### [Exercise requirements]
Below are several entries. Transcribe exactly those lines that fall from the one with "ATOM 95 C CA" through the one with "ATOM 117 N N", end lines included.

### [Extracted entries]
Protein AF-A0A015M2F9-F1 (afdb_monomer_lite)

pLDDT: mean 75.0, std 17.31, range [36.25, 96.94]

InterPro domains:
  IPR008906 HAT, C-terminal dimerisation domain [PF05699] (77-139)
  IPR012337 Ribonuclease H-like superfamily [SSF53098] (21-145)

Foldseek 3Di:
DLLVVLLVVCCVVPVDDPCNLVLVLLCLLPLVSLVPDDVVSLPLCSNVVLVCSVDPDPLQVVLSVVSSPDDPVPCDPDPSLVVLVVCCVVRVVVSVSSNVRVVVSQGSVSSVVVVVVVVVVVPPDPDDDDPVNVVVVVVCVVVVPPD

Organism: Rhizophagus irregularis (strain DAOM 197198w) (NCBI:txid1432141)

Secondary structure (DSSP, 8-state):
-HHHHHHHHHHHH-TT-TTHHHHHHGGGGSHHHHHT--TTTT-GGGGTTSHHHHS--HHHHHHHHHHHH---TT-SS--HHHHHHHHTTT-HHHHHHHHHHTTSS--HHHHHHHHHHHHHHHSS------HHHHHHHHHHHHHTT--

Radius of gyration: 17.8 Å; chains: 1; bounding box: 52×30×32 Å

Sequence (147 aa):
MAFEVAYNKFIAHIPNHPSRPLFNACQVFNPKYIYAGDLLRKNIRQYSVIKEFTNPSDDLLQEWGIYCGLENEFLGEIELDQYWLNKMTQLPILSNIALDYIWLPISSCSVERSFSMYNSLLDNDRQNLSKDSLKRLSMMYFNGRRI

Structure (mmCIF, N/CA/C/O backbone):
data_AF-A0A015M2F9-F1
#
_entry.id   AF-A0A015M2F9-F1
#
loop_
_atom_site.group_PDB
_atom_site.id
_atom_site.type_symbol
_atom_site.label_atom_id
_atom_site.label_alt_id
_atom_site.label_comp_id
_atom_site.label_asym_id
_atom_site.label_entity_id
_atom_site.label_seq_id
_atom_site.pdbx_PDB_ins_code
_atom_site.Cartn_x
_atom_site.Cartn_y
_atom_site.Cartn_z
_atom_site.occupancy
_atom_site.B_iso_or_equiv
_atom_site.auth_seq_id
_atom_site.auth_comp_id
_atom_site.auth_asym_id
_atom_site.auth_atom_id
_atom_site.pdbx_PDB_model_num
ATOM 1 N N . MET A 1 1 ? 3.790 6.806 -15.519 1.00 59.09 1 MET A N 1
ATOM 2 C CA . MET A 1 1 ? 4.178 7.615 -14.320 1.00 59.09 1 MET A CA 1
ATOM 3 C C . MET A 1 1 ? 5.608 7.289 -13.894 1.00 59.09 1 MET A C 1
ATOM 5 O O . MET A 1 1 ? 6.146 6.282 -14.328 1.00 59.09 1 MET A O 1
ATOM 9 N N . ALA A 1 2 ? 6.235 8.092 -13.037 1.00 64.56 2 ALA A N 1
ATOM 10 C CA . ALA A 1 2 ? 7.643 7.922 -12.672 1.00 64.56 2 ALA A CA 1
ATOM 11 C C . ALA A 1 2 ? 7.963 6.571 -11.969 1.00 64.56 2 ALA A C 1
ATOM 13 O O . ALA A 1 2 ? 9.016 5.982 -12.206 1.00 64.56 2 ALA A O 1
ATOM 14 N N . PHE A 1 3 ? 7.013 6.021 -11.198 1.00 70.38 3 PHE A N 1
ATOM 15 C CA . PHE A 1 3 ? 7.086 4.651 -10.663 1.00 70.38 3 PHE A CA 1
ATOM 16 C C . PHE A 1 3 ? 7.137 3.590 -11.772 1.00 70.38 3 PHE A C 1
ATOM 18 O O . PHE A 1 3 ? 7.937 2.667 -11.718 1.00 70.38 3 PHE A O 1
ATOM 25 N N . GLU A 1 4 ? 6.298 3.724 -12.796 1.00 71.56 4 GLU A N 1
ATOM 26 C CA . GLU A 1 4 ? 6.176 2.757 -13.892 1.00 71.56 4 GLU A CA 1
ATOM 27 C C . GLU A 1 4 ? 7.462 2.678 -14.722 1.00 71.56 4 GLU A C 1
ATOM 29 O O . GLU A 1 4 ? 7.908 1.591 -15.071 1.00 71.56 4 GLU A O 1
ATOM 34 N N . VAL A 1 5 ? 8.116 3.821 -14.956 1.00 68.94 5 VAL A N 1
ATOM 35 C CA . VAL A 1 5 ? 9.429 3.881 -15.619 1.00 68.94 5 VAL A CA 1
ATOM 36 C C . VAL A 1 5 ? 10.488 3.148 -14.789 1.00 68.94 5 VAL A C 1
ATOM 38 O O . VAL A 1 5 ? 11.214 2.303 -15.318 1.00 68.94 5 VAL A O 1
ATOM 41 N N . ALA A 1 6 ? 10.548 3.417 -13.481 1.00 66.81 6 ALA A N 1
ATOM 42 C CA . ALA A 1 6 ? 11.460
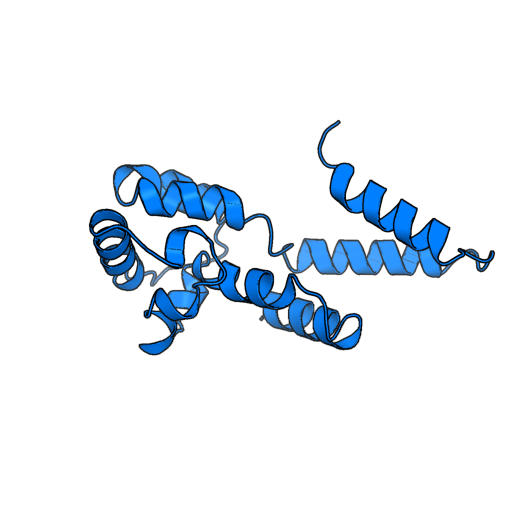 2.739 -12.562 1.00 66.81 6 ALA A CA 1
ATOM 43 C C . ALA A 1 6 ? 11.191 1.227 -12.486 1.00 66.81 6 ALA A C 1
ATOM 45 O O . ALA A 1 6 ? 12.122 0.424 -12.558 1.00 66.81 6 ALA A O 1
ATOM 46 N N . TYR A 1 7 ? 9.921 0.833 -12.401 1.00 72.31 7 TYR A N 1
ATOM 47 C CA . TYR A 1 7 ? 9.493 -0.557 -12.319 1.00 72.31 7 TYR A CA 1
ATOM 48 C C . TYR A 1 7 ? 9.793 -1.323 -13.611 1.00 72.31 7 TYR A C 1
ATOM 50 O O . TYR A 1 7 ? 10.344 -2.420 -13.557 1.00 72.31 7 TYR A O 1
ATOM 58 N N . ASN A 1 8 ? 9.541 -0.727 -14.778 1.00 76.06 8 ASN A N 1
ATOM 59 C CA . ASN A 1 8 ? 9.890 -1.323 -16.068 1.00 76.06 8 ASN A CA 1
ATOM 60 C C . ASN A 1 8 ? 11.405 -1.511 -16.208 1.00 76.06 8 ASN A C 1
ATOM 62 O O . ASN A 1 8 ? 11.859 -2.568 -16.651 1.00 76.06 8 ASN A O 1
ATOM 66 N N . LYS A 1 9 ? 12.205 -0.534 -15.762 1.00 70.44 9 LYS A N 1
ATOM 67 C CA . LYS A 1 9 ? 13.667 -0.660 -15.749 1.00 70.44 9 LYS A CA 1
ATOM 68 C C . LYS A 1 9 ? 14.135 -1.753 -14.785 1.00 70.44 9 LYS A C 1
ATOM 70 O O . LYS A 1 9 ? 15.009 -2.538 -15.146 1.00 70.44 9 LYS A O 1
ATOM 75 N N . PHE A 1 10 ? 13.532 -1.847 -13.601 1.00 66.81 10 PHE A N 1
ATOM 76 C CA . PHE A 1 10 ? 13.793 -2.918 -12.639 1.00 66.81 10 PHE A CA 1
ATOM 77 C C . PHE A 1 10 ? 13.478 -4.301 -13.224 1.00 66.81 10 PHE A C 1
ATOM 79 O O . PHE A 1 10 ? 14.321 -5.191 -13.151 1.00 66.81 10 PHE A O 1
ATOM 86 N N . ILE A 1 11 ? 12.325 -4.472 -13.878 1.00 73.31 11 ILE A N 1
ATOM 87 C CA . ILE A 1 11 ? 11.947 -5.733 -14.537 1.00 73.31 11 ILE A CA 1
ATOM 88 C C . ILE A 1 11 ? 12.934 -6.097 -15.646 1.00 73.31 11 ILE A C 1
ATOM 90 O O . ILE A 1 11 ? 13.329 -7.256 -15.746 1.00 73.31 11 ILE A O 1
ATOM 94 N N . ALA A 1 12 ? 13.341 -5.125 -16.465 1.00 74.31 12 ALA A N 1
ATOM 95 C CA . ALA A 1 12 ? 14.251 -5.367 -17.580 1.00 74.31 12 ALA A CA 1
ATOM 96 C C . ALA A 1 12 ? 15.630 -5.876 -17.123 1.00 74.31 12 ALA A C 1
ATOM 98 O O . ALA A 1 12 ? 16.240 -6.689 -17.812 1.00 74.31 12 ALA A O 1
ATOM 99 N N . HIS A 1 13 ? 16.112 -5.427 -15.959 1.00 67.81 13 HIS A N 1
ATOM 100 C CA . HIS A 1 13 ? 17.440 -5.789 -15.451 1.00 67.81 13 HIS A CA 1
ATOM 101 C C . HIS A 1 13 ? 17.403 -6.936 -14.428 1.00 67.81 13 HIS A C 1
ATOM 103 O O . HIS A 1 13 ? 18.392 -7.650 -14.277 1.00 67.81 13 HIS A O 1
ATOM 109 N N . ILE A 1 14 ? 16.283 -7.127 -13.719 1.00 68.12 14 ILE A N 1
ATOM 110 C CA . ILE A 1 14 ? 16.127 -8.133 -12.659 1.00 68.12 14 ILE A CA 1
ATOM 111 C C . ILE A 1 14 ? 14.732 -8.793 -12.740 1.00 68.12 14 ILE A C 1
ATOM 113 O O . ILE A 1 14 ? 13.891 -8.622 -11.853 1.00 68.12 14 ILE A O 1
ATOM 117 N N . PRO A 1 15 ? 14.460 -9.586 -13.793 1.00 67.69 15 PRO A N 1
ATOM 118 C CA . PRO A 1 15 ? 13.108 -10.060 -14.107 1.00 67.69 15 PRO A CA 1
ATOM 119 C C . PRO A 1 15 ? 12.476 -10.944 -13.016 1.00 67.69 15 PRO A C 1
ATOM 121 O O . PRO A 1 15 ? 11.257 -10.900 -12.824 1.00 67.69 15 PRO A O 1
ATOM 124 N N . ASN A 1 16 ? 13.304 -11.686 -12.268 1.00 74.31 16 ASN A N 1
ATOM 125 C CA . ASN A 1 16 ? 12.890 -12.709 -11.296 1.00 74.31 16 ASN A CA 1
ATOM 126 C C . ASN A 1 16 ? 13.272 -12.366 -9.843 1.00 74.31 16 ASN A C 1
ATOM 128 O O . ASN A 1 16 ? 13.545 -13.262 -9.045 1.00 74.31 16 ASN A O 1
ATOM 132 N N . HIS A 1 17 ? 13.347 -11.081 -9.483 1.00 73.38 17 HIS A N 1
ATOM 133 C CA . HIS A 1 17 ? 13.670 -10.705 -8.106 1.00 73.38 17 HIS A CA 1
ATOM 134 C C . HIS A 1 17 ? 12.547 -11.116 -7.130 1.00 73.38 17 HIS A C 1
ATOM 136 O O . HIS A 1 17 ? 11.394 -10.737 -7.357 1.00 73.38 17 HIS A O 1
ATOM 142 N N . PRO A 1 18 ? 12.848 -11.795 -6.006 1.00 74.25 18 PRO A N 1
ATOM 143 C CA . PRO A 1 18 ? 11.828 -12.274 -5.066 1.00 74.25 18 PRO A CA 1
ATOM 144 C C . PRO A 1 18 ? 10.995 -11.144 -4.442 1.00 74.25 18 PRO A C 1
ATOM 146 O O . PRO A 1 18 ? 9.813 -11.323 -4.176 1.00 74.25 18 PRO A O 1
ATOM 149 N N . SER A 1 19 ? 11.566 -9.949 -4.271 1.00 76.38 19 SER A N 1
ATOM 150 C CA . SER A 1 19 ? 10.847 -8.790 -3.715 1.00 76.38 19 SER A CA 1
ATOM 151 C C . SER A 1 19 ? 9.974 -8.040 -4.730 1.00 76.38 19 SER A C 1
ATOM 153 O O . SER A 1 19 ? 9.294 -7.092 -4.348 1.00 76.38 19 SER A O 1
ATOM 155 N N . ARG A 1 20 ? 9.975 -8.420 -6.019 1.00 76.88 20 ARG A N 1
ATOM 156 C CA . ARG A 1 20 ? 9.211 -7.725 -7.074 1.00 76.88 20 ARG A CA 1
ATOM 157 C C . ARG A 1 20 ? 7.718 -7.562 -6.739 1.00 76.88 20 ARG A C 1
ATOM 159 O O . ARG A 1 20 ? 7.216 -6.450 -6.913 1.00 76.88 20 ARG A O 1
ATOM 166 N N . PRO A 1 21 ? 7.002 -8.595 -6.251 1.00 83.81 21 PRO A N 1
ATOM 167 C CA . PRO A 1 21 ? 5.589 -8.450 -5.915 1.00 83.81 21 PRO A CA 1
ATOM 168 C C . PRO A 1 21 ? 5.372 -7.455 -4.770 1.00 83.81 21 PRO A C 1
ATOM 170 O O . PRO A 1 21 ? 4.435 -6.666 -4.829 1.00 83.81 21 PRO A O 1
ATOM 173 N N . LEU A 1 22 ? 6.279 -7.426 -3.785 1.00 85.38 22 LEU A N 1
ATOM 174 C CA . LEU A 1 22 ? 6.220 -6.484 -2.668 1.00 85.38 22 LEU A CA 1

### [Answer area]
ATOM 95 C CA . ALA A 1 12 ? 14.251 -5.367 -17.580 1.00 74.31 12 ALA A CA 1
ATOM 96 C C . ALA A 1 12 ? 15.630 -5.876 -17.123 1.00 74.31 12 ALA A C 1
ATOM 98 O O . ALA A 1 12 ? 16.240 -6.689 -17.812 1.00 74.31 12 ALA A O 1
ATOM 99 N N . HIS A 1 13 ? 16.112 -5.427 -15.959 1.00 67.81 13 HIS A N 1
ATOM 100 C CA . HIS A 1 13 ? 17.440 -5.789 -15.451 1.00 67.81 13 HIS A CA 1
ATOM 101 C C . HIS A 1 13 ? 17.403 -6.936 -14.428 1.00 67.81 13 HIS A C 1
ATOM 103 O O . HIS A 1 13 ? 18.392 -7.650 -14.277 1.00 67.81 13 HIS A O 1
ATOM 109 N N . ILE A 1 14 ? 16.283 -7.127 -13.719 1.00 68.12 14 ILE A N 1
ATOM 110 C CA . ILE A 1 14 ? 16.127 -8.133 -12.659 1.00 68.12 14 ILE A CA 1
ATOM 111 C C . ILE A 1 14 ? 14.732 -8.793 -12.740 1.00 68.12 14 ILE A C 1
ATOM 113 O O . ILE A 1 14 ? 13.891 -8.622 -11.853 1.00 68.12 14 ILE A O 1
ATOM 117 N N . PRO A 1 15 ? 14.460 -9.586 -13.793 1.00 67.69 15 PRO A N 1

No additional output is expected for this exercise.